(EXERCISE INPUT Opens)

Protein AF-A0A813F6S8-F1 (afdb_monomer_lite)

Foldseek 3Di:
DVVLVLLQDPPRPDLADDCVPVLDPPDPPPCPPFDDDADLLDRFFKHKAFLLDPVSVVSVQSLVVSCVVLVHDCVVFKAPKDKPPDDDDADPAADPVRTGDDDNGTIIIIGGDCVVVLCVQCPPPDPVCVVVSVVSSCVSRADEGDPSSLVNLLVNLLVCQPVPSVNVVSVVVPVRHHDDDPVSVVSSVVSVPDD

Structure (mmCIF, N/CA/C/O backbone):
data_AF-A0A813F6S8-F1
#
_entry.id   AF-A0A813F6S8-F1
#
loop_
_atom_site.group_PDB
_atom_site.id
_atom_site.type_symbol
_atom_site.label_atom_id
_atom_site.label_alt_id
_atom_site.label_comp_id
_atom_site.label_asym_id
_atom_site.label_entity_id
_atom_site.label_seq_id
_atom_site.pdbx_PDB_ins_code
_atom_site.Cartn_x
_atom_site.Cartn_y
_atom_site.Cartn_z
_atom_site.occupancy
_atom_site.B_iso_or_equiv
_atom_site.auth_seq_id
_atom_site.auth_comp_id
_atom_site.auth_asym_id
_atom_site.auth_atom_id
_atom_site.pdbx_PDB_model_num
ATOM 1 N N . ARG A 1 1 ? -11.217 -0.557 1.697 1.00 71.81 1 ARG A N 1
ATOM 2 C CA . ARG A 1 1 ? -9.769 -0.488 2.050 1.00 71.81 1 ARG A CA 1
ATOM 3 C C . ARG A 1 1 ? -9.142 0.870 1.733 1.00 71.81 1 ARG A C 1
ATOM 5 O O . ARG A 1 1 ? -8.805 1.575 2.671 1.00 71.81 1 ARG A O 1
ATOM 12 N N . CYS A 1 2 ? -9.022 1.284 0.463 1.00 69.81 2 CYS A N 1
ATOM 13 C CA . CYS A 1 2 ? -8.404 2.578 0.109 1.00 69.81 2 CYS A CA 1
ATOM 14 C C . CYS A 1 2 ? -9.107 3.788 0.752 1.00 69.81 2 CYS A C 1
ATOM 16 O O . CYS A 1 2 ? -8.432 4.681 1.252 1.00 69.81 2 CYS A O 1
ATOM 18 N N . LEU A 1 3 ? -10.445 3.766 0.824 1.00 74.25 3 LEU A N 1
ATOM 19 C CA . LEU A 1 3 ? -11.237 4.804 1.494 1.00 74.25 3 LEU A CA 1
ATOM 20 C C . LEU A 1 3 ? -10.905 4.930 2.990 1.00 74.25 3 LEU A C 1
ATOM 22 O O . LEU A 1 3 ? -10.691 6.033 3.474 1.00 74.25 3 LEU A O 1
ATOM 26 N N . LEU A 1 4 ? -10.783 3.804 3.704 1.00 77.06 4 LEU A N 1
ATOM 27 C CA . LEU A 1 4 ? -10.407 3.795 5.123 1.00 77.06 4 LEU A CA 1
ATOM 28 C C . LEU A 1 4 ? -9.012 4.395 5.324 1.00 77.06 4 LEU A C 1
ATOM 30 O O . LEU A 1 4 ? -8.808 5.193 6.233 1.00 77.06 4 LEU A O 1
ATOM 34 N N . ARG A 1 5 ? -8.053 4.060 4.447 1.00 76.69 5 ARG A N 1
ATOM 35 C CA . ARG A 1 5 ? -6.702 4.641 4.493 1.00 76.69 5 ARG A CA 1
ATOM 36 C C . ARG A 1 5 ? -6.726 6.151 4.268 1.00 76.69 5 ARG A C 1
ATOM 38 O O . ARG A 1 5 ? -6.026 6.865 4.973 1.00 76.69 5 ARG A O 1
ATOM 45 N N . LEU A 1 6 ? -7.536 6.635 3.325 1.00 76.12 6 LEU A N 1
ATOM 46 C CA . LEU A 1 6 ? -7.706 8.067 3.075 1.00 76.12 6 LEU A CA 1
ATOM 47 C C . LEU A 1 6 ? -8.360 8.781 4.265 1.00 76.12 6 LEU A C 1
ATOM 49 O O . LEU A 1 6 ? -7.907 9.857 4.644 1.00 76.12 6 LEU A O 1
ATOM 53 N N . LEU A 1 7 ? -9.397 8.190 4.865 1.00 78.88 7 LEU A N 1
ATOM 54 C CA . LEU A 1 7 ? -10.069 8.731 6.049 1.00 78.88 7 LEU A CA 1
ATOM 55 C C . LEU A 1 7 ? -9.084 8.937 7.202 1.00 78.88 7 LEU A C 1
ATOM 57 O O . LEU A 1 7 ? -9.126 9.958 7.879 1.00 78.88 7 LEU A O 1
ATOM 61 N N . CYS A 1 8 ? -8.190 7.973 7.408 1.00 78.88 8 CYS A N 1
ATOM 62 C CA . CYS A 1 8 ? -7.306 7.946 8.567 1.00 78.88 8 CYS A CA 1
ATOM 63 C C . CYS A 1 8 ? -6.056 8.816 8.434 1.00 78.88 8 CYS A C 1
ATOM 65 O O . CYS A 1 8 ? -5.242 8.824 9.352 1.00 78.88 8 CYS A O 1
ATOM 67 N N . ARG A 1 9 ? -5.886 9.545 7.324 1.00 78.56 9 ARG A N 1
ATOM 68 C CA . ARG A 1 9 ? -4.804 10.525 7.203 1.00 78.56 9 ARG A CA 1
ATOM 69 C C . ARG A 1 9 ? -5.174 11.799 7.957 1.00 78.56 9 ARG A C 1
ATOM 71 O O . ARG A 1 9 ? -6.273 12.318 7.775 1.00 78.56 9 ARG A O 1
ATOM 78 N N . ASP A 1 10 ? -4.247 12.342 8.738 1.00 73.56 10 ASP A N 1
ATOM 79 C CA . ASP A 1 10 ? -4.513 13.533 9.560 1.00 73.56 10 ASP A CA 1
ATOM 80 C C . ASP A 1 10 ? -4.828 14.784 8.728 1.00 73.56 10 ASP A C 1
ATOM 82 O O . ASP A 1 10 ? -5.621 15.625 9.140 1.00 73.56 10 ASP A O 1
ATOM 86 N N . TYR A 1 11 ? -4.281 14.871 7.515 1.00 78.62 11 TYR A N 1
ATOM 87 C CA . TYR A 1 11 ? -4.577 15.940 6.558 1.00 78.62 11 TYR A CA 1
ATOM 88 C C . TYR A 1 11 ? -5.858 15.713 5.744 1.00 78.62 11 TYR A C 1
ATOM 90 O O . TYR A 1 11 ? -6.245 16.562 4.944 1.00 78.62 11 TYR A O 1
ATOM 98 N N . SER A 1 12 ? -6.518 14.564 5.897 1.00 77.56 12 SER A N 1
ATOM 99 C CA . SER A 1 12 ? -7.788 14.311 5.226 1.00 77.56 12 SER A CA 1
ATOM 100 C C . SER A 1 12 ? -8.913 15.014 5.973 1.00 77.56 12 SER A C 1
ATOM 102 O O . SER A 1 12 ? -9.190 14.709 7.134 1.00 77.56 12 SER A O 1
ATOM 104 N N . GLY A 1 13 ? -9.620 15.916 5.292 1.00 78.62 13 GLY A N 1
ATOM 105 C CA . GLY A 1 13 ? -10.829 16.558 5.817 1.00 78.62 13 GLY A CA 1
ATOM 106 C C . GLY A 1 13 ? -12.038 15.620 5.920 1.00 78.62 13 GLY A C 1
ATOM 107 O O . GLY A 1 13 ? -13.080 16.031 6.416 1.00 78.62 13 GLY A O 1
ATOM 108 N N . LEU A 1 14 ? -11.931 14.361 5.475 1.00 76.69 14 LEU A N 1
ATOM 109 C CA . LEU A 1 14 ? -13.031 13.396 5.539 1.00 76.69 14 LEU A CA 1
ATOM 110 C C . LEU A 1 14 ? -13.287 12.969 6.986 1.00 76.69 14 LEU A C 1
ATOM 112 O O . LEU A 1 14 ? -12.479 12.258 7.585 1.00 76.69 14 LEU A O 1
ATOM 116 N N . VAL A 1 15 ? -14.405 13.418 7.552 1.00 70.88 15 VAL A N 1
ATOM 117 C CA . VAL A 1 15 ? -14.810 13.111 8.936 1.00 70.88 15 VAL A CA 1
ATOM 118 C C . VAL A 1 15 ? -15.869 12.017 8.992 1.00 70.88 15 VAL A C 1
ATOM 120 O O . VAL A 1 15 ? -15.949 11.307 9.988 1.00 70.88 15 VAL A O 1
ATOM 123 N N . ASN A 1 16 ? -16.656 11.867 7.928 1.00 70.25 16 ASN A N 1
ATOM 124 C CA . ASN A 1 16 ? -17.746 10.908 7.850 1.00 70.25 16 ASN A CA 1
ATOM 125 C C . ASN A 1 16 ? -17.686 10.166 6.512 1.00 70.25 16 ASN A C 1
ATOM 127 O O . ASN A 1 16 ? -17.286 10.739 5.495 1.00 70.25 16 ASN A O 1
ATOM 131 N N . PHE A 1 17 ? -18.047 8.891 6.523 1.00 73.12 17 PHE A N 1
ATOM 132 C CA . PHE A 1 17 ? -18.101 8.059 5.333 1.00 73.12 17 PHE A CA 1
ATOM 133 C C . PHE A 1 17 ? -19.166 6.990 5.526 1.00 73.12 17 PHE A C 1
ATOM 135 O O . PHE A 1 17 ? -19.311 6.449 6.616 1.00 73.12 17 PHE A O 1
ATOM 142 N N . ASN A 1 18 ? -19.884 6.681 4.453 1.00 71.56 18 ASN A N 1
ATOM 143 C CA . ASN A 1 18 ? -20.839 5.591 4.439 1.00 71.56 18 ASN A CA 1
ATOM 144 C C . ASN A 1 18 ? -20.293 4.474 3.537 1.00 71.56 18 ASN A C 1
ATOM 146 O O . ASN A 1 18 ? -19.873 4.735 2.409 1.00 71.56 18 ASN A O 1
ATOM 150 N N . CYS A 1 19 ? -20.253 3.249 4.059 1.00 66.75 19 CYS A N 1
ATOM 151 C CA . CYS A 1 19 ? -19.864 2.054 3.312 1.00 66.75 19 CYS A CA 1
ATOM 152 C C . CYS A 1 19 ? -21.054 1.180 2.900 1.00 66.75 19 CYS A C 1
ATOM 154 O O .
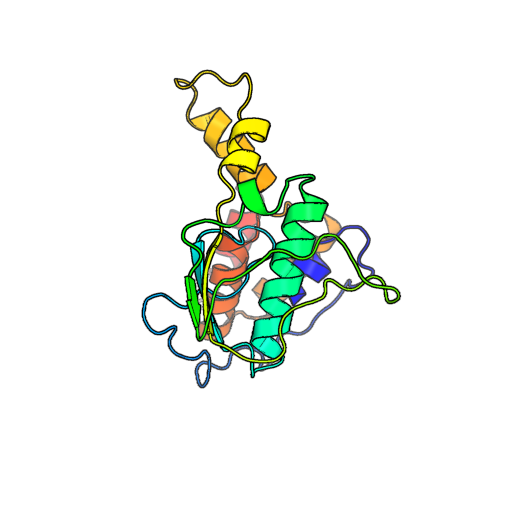 CYS A 1 19 ? -20.831 0.053 2.460 1.00 66.75 19 CYS A O 1
ATOM 156 N N . ASP A 1 20 ? -22.287 1.672 3.005 1.00 68.12 20 ASP A N 1
ATOM 157 C CA . ASP A 1 20 ? -23.475 0.967 2.535 1.00 68.12 20 ASP A CA 1
ATOM 158 C C . ASP A 1 20 ? -23.265 0.458 1.104 1.00 68.12 20 ASP A C 1
ATOM 160 O O . ASP A 1 20 ? -22.716 1.145 0.239 1.00 68.12 20 ASP A O 1
ATOM 164 N N . PHE A 1 21 ? -23.645 -0.801 0.883 1.00 64.06 21 PHE A N 1
ATOM 165 C CA . PHE A 1 21 ? -23.512 -1.510 -0.395 1.00 64.06 21 PHE A CA 1
ATOM 166 C C . PHE A 1 21 ? -22.077 -1.665 -0.942 1.00 64.06 21 PHE A C 1
ATOM 168 O O . PHE A 1 21 ? -21.892 -2.235 -2.015 1.00 64.06 21 PHE A O 1
ATOM 175 N N . CYS A 1 22 ? -21.033 -1.281 -0.197 1.00 63.62 22 CYS A N 1
ATOM 176 C CA . CYS A 1 22 ? -19.627 -1.493 -0.582 1.00 63.62 22 CYS A CA 1
ATOM 177 C C . CYS A 1 22 ? -19.124 -2.923 -0.296 1.00 63.62 22 CYS A C 1
ATOM 179 O O . CYS A 1 22 ? -17.914 -3.161 -0.264 1.00 63.62 22 CYS A O 1
ATOM 181 N N . PHE A 1 23 ? -20.044 -3.864 -0.062 1.00 65.94 23 PHE A N 1
ATOM 182 C CA . PHE A 1 23 ? -19.771 -5.208 0.454 1.00 65.94 23 PHE A CA 1
ATOM 183 C C . PHE A 1 23 ? -19.997 -6.320 -0.579 1.00 65.94 23 PHE A C 1
ATOM 185 O O . PHE A 1 23 ? -20.282 -7.457 -0.206 1.00 65.94 23 PHE A O 1
ATOM 192 N N . SER A 1 24 ? -19.914 -6.015 -1.880 1.00 57.62 24 SER A N 1
ATOM 193 C CA . SER A 1 24 ? -20.192 -7.024 -2.905 1.00 57.62 24 SER A CA 1
ATOM 194 C C . SER A 1 24 ? -19.127 -8.127 -2.904 1.00 57.62 24 SER A C 1
ATOM 196 O O . SER A 1 24 ? -17.920 -7.881 -2.938 1.00 57.62 24 SER A O 1
ATOM 198 N N . THR A 1 25 ? -19.594 -9.371 -2.846 1.00 54.22 25 THR A N 1
ATOM 199 C CA . THR A 1 25 ? -18.776 -10.580 -2.993 1.00 54.22 25 THR A CA 1
ATOM 200 C C . THR A 1 25 ? -18.615 -11.005 -4.450 1.00 54.22 25 THR A C 1
ATOM 202 O O . THR A 1 25 ? -17.845 -11.921 -4.721 1.00 54.22 25 THR A O 1
ATOM 205 N N . ASP A 1 26 ? -19.301 -10.350 -5.392 1.00 46.06 26 ASP A N 1
ATOM 206 C CA . ASP A 1 26 ? -19.544 -10.956 -6.704 1.00 46.06 26 ASP A CA 1
ATOM 207 C C . ASP A 1 26 ? -18.491 -10.676 -7.779 1.00 46.06 26 ASP A C 1
ATOM 209 O O . ASP A 1 26 ? -18.484 -11.356 -8.797 1.00 46.06 26 ASP A O 1
ATOM 213 N N . GLN A 1 27 ? -17.555 -9.743 -7.577 1.00 42.97 27 GLN A N 1
ATOM 214 C CA . GLN A 1 27 ? -16.453 -9.517 -8.527 1.00 42.97 27 GLN A CA 1
ATOM 215 C C . GLN A 1 27 ? -15.192 -8.946 -7.865 1.00 42.97 27 GLN A C 1
ATOM 217 O O . GLN A 1 27 ? -14.519 -8.086 -8.431 1.00 42.97 27 GLN A O 1
ATOM 222 N N . ALA A 1 28 ? -14.794 -9.434 -6.688 1.00 44.28 28 ALA A N 1
ATOM 223 C CA . ALA A 1 28 ? -13.349 -9.519 -6.503 1.00 44.28 28 ALA A CA 1
ATOM 224 C C . ALA A 1 28 ? -12.928 -10.628 -7.474 1.00 44.28 28 ALA A C 1
ATOM 226 O O . ALA A 1 28 ? -13.344 -11.766 -7.236 1.00 44.28 28 ALA A O 1
ATOM 227 N N . PRO A 1 29 ? -12.220 -10.348 -8.592 1.00 42.59 29 PRO A N 1
ATOM 228 C CA . PRO A 1 29 ? -11.693 -11.433 -9.404 1.00 42.59 29 PRO A CA 1
ATOM 229 C C . PRO A 1 29 ? -10.997 -12.346 -8.412 1.00 42.59 29 PRO A C 1
ATOM 231 O O . PRO A 1 29 ? -10.171 -11.856 -7.634 1.00 42.59 29 PRO A O 1
ATOM 234 N N . ARG A 1 30 ? -11.417 -13.622 -8.346 1.00 42.00 30 ARG A N 1
ATOM 235 C CA . ARG A 1 30 ? -10.648 -14.640 -7.633 1.00 42.00 30 ARG A CA 1
ATOM 236 C C . ARG A 1 30 ? -9.239 -14.374 -8.099 1.00 42.00 30 ARG A C 1
ATOM 238 O O . ARG A 1 30 ? -8.990 -14.469 -9.301 1.00 42.00 30 ARG A O 1
ATOM 245 N N . VAL A 1 31 ? -8.406 -13.869 -7.194 1.00 49.00 31 VAL A N 1
ATOM 246 C CA . VAL A 1 31 ? -7.016 -13.605 -7.495 1.00 49.00 31 VAL A CA 1
ATOM 247 C C . VAL A 1 31 ? -6.529 -14.978 -7.904 1.00 49.00 31 VAL A C 1
ATOM 249 O O . VAL A 1 31 ? -6.388 -15.850 -7.050 1.00 49.00 31 VAL A O 1
ATOM 252 N N . GLN A 1 32 ? -6.437 -15.216 -9.216 1.00 47.59 32 GLN A N 1
ATOM 253 C CA . GLN A 1 32 ? -5.775 -16.395 -9.735 1.00 47.59 32 GLN A CA 1
ATOM 254 C C . GLN A 1 32 ? -4.443 -16.409 -9.003 1.00 47.59 32 GLN A C 1
ATOM 256 O O . GLN A 1 32 ? -3.822 -15.347 -8.868 1.00 47.59 32 GLN A O 1
ATOM 261 N N . GLU A 1 33 ? -4.108 -17.556 -8.417 1.00 43.78 33 GLU A N 1
ATOM 262 C CA . GLU A 1 33 ? -2.935 -17.715 -7.566 1.00 43.78 33 GLU A CA 1
ATOM 263 C C . GLU A 1 33 ? -1.752 -16.945 -8.174 1.00 43.78 33 GLU A C 1
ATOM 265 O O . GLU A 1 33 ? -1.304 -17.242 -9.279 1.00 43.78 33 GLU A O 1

(EXERCISE INPUT Closes)

■ **PROBLEM DESCRIPTION**: Restate word for word the entries above, starting at the line with "ATOM 213 N N" and ending at the line with "ATOM 222 N N", inclusive, and no others.

■ **SOLUTION TO THIS EXERCISE**:
ATOM 213 N N . GLN A 1 27 ? -17.555 -9.743 -7.577 1.00 42.97 27 GLN A N 1
ATOM 214 C CA . GLN A 1 27 ? -16.453 -9.517 -8.527 1.00 42.97 27 GLN A CA 1
ATOM 215 C C . GLN A 1 27 ? -15.192 -8.946 -7.865 1.00 42.97 27 GLN A C 1
ATOM 217 O O . GLN A 1 27 ? -14.519 -8.086 -8.431 1.00 42.97 27 GLN A O 1
ATOM 222 N N . ALA A 1 28 ? -14.794 -9.434 -6.688 1.00 44.28 28 ALA A N 1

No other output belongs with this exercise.